What if your design professional isn’t licensed in the state (or country) where you want to build your project?

Now here’s a more interesting part of the equation. Each state (or country) has different requirements about what sort of design professional is needed for different project sizes or scopes. Sometimes, you may find someone you absolutely click with but who isn’t licensed appropriately to do the work where you want to build. What does this mean? Are your dreams crushed?
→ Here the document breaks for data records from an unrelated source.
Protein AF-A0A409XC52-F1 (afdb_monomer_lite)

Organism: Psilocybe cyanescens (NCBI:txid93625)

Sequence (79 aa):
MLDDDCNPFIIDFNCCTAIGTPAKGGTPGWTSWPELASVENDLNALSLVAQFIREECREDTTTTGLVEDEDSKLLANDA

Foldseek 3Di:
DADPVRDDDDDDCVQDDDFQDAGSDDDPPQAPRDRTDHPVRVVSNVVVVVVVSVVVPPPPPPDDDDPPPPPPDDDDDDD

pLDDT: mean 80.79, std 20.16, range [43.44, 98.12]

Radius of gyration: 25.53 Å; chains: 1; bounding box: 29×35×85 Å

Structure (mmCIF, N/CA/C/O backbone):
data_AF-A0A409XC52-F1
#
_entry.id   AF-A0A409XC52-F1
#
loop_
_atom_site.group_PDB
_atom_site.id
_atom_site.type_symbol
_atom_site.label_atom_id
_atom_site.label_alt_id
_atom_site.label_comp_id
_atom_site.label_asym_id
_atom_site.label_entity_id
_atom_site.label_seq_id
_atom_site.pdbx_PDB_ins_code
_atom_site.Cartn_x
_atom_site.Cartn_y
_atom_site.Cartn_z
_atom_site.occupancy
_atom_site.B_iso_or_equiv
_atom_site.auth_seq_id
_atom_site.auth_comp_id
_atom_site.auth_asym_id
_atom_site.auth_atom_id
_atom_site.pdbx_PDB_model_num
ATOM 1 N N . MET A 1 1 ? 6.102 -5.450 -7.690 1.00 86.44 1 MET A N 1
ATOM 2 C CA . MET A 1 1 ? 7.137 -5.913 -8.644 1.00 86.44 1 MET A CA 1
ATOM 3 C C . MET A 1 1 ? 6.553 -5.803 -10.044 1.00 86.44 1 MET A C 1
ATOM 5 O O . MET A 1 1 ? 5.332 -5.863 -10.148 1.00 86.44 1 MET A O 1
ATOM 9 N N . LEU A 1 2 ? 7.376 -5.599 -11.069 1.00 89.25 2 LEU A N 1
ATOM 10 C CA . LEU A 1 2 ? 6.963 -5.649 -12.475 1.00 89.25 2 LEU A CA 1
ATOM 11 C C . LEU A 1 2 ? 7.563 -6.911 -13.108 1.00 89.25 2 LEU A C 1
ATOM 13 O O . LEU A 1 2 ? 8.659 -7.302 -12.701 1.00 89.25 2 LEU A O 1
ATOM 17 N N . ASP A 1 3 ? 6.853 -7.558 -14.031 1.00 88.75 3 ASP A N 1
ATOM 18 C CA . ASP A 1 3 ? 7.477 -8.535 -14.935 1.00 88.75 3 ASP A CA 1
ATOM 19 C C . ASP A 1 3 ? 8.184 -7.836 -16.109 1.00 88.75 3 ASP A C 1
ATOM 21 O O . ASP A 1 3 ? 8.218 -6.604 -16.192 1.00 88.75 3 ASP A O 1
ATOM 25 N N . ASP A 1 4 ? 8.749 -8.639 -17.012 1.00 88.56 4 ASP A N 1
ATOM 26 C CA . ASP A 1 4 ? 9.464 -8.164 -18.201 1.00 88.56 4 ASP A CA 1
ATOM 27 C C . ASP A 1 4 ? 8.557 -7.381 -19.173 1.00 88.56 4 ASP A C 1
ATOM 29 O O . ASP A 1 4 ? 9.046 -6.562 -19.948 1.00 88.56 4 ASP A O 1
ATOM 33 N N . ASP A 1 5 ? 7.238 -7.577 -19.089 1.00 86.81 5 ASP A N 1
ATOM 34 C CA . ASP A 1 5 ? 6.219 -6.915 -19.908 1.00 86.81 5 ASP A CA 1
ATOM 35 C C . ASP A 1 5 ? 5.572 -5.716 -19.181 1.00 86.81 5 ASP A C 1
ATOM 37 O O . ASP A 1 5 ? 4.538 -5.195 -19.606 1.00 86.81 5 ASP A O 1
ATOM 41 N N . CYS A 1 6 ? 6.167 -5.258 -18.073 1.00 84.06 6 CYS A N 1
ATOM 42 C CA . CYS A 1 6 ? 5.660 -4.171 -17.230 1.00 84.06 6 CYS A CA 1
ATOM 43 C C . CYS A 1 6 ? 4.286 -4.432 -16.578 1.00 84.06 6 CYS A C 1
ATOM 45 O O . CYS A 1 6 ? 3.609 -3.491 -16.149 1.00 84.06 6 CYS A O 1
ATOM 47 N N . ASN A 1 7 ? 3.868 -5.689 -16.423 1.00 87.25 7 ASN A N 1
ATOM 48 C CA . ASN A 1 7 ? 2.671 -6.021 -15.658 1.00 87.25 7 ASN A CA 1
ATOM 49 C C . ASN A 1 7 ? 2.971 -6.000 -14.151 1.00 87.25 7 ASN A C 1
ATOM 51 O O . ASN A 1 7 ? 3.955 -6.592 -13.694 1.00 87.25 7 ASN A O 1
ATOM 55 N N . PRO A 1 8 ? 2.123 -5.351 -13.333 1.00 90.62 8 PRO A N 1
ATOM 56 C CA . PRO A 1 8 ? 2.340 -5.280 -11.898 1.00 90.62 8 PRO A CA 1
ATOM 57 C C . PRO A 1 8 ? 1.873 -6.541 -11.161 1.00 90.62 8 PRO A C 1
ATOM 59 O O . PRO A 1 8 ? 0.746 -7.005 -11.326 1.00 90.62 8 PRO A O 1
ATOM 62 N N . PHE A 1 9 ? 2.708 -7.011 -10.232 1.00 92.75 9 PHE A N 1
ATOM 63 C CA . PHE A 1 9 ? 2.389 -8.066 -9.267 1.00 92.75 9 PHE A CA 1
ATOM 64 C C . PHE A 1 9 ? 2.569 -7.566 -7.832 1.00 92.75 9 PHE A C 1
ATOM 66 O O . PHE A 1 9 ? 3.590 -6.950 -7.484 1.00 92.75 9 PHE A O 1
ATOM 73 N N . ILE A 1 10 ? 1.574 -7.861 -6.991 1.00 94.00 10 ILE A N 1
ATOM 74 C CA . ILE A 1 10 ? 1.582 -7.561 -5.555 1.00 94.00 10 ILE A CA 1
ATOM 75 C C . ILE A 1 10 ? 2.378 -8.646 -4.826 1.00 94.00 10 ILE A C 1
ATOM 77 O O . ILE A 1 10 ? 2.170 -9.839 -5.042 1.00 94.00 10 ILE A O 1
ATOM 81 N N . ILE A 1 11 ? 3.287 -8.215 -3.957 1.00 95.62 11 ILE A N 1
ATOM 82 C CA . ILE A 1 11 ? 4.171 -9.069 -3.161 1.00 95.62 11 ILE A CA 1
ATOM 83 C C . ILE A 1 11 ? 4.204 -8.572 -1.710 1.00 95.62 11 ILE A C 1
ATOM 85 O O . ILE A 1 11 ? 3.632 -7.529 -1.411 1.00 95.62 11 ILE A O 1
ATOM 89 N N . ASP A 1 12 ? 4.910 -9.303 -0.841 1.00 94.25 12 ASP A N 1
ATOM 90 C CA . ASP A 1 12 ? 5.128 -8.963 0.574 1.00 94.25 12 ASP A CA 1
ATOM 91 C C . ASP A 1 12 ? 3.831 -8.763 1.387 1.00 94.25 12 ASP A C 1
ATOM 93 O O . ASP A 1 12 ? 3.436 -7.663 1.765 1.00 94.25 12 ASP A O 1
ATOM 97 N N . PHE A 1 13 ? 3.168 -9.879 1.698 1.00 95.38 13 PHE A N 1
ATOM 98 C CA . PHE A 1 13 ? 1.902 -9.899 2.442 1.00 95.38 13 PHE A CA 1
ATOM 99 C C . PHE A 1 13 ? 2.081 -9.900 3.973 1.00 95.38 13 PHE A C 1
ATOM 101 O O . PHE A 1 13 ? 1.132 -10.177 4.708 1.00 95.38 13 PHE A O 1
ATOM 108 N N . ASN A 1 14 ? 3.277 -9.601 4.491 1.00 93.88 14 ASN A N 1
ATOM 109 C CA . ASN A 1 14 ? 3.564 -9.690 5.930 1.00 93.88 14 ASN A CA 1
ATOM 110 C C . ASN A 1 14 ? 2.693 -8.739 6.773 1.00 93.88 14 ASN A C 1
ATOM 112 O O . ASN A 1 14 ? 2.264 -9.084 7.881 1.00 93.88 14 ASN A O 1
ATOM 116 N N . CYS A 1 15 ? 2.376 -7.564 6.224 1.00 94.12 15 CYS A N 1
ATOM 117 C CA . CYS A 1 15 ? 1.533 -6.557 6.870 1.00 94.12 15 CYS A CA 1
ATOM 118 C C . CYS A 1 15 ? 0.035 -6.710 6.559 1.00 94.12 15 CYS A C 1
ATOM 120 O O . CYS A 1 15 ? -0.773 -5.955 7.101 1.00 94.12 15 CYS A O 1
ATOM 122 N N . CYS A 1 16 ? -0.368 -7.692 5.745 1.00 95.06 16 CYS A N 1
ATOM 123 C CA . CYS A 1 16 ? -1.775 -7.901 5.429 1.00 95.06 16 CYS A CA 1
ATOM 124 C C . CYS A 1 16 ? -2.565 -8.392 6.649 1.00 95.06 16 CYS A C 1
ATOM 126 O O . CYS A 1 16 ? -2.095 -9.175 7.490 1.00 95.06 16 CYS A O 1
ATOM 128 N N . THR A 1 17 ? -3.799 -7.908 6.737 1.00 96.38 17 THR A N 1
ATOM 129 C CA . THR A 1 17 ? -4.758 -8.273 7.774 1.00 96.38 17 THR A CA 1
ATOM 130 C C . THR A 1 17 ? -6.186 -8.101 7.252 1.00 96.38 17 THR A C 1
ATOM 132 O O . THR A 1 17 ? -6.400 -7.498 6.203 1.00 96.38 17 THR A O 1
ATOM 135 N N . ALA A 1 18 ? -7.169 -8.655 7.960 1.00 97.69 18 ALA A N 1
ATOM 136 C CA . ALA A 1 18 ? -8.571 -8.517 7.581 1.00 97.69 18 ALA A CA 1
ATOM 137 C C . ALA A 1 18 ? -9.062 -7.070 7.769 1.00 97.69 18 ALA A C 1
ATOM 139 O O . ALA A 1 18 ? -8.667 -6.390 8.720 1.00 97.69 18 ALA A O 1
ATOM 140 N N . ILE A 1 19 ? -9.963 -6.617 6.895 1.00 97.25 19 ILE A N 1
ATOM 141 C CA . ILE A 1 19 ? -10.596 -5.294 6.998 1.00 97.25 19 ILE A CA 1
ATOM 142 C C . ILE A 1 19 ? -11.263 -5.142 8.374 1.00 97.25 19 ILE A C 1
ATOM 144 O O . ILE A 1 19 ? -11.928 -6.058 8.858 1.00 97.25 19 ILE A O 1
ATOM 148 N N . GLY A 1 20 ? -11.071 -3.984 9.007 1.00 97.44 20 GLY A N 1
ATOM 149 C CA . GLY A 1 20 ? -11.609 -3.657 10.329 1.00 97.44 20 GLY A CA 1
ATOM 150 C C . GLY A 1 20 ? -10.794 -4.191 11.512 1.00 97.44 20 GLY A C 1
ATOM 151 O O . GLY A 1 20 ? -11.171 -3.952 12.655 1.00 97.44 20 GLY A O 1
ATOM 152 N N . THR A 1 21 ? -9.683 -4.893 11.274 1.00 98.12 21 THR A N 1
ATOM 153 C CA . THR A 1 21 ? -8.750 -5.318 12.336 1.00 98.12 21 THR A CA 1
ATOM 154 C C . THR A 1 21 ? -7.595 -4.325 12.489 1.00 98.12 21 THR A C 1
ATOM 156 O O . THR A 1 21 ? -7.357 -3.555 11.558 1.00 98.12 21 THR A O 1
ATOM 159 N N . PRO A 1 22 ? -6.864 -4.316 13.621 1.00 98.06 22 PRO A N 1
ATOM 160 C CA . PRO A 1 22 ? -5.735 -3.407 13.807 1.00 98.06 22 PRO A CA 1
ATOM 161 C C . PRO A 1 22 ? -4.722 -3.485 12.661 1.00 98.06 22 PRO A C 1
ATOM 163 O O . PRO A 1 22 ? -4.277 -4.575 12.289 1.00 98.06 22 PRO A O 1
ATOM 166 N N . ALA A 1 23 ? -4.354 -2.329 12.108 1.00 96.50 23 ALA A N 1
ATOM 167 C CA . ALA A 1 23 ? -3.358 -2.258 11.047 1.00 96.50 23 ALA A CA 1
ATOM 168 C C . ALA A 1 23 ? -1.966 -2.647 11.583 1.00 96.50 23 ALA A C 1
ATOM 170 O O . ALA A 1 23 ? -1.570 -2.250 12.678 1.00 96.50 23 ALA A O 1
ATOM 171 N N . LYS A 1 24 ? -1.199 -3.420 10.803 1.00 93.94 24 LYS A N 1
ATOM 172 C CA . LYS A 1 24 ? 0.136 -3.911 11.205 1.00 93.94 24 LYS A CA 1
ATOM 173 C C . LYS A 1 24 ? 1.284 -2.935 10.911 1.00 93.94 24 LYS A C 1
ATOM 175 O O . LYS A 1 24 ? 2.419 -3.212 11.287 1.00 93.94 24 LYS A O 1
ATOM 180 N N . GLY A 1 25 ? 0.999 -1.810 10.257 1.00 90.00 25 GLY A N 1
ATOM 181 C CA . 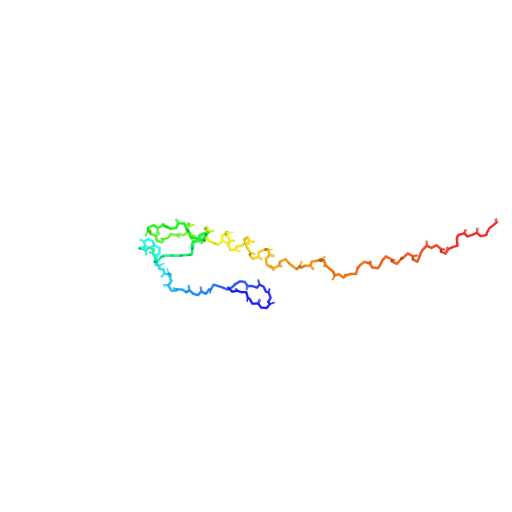GLY A 1 25 ? 1.979 -0.804 9.847 1.00 90.00 25 GLY A CA 1
ATOM 182 C C . GLY A 1 25 ? 1.969 -0.565 8.340 1.00 90.00 25 GLY A C 1
ATOM 183 O O . GLY A 1 25 ? 1.033 -0.958 7.646 1.00 90.00 25 GLY A O 1
ATOM 184 N N . GLY A 1 26 ? 3.015 0.090 7.840 1.00 93.19 26 GLY A N 1
ATOM 185 C CA . GLY A 1 26 ? 3.194 0.364 6.420 1.00 93.19 26 GLY A CA 1
ATOM 186 C C . GLY A 1 26 ? 4.412 1.239 6.148 1.00 93.19 26 GLY A C 1
ATOM 187 O O . GLY A 1 26 ? 5.188 1.555 7.053 1.00 93.19 26 GLY A O 1
ATOM 188 N N . THR A 1 27 ? 4.589 1.621 4.889 1.00 94.69 27 THR A N 1
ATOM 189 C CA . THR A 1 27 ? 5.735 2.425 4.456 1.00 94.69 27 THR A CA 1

Absolutely not. There is a long history of having two design professionals on a job. You can have a design architect who comes up with all of the designs and drawings and another locally-licensed architect or structural engineer who can stamp the drawings, be the feet on the ground, and generally be a good local resource. This arrangement will slightly increase your necessary budget for design fees, but it can mean you get the team that you want for the site you want.

You may also get your architect to get a new license in that state (I’ve done that before), and that is sometimes fairly straight-forward.

In the end, having a design team and/or site that isn’t adjacent to you is definitely manageable and can be a great decision. With some careful planning, judicious use of excellent communication, and a determination to design and build a beautiful project, you can build a gorgeous project with your ideal team.